Il y a 45 ans, Roland Barthes décryptait une publicité Panzani et mettait à jour son fonctionnement de séduction : dans l’image, les produits Panzani étaient sublimés par "l’italianité" qu’ils incarnaient, en chantres de la gastronomie italienne, en héros des menus de la ménagère française. La glorification publicitaire du produit de consommation était née et, depuis plusieurs décennies déjà, la rhétorique marketing avait mis en place un système de valeur avec une distribution des rôles spécifique. Le produit vanté en était le héros, et la ménagère cible l’heureuse bénéficiaire.

Dans la publicité comme dans les contes de fée, l’ensemble des protagonistes, animés comme inanimés, ont généralement un "rôle narratif"* : soit le héros, déterminé par une quête, soit l’objet de la quête (trésor palpable ou objectif abstrait), soit encore des adjuvants et des opposants, qui tour à tour aident et s’opposent au héros. Mais en publicité, la distribution de ces rôles semble avoir évolué, de la "réclame" aux publicités actuelles…

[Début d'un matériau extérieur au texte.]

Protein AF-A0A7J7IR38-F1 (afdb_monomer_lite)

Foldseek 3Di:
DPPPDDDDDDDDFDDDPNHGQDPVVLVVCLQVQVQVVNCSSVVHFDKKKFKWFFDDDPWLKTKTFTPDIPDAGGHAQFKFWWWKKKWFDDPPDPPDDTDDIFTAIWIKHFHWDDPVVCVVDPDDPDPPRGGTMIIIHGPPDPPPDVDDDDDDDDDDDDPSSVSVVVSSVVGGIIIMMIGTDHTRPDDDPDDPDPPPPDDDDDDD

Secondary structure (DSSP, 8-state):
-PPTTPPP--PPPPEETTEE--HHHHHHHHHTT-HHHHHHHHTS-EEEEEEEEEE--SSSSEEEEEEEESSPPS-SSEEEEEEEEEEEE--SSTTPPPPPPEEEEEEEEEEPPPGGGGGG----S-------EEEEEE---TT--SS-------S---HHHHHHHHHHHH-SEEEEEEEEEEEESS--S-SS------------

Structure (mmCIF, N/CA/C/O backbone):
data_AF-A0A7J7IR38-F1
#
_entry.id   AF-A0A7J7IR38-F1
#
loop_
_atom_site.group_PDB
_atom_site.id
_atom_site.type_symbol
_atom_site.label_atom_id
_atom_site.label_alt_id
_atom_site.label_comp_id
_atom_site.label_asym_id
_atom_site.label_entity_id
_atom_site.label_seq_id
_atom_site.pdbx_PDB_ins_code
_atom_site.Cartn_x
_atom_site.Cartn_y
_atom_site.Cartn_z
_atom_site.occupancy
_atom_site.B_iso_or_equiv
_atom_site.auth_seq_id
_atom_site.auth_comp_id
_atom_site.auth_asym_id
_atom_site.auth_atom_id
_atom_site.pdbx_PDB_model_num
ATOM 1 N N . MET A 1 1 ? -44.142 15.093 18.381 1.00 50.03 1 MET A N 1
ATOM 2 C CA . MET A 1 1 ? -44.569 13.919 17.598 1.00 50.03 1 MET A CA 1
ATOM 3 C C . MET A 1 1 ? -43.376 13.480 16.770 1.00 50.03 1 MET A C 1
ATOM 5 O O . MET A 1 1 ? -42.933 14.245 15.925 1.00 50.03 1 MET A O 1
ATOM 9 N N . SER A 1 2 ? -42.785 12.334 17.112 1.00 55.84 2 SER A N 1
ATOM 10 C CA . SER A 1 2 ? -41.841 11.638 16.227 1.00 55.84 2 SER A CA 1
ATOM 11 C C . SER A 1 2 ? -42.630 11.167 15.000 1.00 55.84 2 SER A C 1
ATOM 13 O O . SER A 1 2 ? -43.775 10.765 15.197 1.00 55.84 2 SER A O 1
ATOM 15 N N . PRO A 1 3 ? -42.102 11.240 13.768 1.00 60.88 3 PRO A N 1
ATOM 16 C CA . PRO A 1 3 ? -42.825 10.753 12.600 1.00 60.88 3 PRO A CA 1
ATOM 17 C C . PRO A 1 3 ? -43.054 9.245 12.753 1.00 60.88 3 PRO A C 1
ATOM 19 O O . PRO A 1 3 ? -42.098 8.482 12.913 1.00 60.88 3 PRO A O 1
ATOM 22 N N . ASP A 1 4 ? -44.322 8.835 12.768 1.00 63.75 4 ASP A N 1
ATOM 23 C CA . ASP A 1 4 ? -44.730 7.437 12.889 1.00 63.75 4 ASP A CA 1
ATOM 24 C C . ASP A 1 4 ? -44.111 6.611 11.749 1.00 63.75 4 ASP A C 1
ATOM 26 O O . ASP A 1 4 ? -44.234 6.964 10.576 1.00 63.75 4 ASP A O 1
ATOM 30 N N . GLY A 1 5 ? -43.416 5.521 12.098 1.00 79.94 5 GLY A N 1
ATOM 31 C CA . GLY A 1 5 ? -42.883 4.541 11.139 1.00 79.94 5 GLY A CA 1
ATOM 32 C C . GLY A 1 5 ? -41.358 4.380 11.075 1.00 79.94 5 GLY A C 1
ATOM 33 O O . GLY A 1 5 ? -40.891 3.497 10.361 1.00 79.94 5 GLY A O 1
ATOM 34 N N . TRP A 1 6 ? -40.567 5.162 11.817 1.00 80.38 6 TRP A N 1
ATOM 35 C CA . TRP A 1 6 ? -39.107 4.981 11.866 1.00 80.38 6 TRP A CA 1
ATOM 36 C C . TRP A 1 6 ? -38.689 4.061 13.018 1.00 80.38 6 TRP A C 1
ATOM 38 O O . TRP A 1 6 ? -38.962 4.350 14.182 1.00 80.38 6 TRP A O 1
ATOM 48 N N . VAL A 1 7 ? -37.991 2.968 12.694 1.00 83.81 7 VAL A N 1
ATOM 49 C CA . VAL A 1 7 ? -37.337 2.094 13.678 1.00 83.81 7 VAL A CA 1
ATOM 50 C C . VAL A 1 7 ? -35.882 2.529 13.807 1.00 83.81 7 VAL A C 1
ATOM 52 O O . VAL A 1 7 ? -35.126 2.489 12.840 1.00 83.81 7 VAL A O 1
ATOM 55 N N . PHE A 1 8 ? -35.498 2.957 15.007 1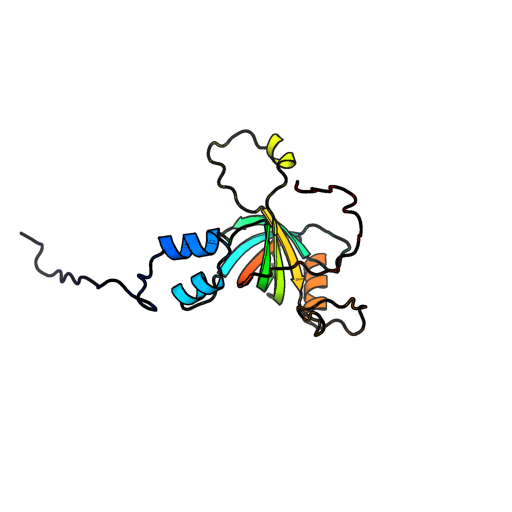.00 88.38 8 PHE A N 1
ATOM 56 C CA . PHE A 1 8 ? -34.117 3.293 15.330 1.00 88.38 8 PHE A CA 1
ATOM 57 C C . PHE A 1 8 ? -33.473 2.109 16.041 1.00 88.38 8 PHE A C 1
ATOM 59 O O . PHE A 1 8 ? -33.938 1.688 17.098 1.00 88.38 8 PHE A O 1
ATOM 66 N N . GLU A 1 9 ? -32.382 1.603 15.480 1.00 90.81 9 GLU A N 1
ATOM 67 C CA . GLU A 1 9 ? -31.562 0.575 16.105 1.00 90.81 9 GLU A CA 1
ATOM 68 C C . GLU A 1 9 ? -30.197 1.165 16.451 1.00 90.81 9 GLU A C 1
ATOM 70 O O . GLU A 1 9 ? -29.534 1.787 15.619 1.00 90.81 9 GLU A O 1
ATOM 75 N N . THR A 1 10 ? -29.774 0.992 17.702 1.00 93.19 10 THR A N 1
ATOM 76 C CA . THR A 1 10 ? -28.423 1.372 18.122 1.00 93.19 10 THR A CA 1
ATOM 77 C C . THR A 1 10 ? -27.516 0.164 18.010 1.00 93.19 10 THR A C 1
ATOM 79 O O . THR A 1 10 ? -27.647 -0.788 18.776 1.00 93.19 10 THR A O 1
ATOM 82 N N . VAL A 1 11 ? -26.565 0.224 17.082 1.00 93.81 11 VAL A N 1
ATOM 83 C CA . VAL A 1 11 ? -25.568 -0.834 16.924 1.00 93.81 11 VAL A CA 1
ATOM 84 C C . VAL A 1 11 ? -24.503 -0.690 18.020 1.00 93.81 11 VAL A C 1
ATOM 86 O O . VAL A 1 11 ? -23.908 0.387 18.155 1.00 93.81 11 VAL A O 1
ATOM 89 N N . PRO A 1 12 ? -24.240 -1.738 18.822 1.00 92.81 12 PRO A N 1
ATOM 90 C CA . PRO A 1 12 ? -23.190 -1.698 19.830 1.00 92.81 12 PRO A CA 1
ATOM 91 C C . PRO A 1 12 ? -21.798 -1.568 19.184 1.00 92.81 12 PRO A C 1
ATOM 93 O O . PRO A 1 12 ? -21.595 -1.959 18.033 1.00 92.81 12 PRO A O 1
ATOM 96 N N . PRO A 1 13 ? -20.802 -1.023 19.906 1.00 92.06 13 PRO A N 1
ATOM 97 C CA . PRO A 1 13 ? -19.456 -0.874 19.370 1.00 92.06 13 PRO A CA 1
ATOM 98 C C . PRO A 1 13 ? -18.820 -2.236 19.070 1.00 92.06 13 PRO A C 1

Déplacement des projecteurs

Au début de son histoire, la publicité met généralement le produit au centre de l’image et du discours. Dans son fonctionnement narratif, elle l’assimile ainsi au héros, voire à l’objet de la quête. La publicité Panzani, ou d’autres comme Banania et Le Petit Marseillais, fonctionnent sur ce principe : le produit est au milieu de l’image, et présenté soit comme la finalité, soit comme le responsable héroïque du bénéfice. Au contraire, l’utilisateur est relégué au rôle de simple figurant – si tant est qu’il soit représenté.

Mais dans les publicités actuelles, la représentation du produit tend à être plus secondaire. Au contraire, c'est sur le consommateur que se portent les projecteurs. Même si certains univers de consommation, souvent liés à l'innovation (automobile, nouvelles technologies) résistent à ce changement, on l'observe dans la plupart des secteurs, depuis les produits alimentaires jusqu'aux produits cosmétiques ou d'entretien. Ainsi, dans les spots télévisés actuels pour des lessives, le produit n’arrive souvent dans le récit que dans un deuxième temps : après la présentation de la ménagère et de sa "quête" – préparer un déjeuner idéal où le linge de table soit "plus blanc que blanc". Le produit lessiviel intervient alors comme un adjuvant à l’héroïne.

Ce déplacement de la polarité narrative, du produit vers l’utilisateur, illustre bien la focalisation actuelle sur "l’insight" consommateur. Le marketing s’attache désormais à décrypter, au-delà des besoins du consommateur, les motivations et le vécu préalables à l'achat. Puis elle le représente dans la communication, afin de lui permettre de se projeter.

Mécanismes d’identification

Dès lors que le consommateur devient le centre de la rhétorique publicitaire, de nouvelles opportunités se présentent au marketing. En effet, plus qu'un rôle narratif, la figure du consommateur offre la possibilité de créer un lien affectif avec la cible. C'est ainsi que le processus d'identification devient un outil supplémentaire dans l'art de la séduction publicitaire. L'idée est simple : si le destinataire du message s'identifie à son "avatar", le besoin et l'envie du produit se feront plus forts. Mais comment favoriser ce processus d'identification?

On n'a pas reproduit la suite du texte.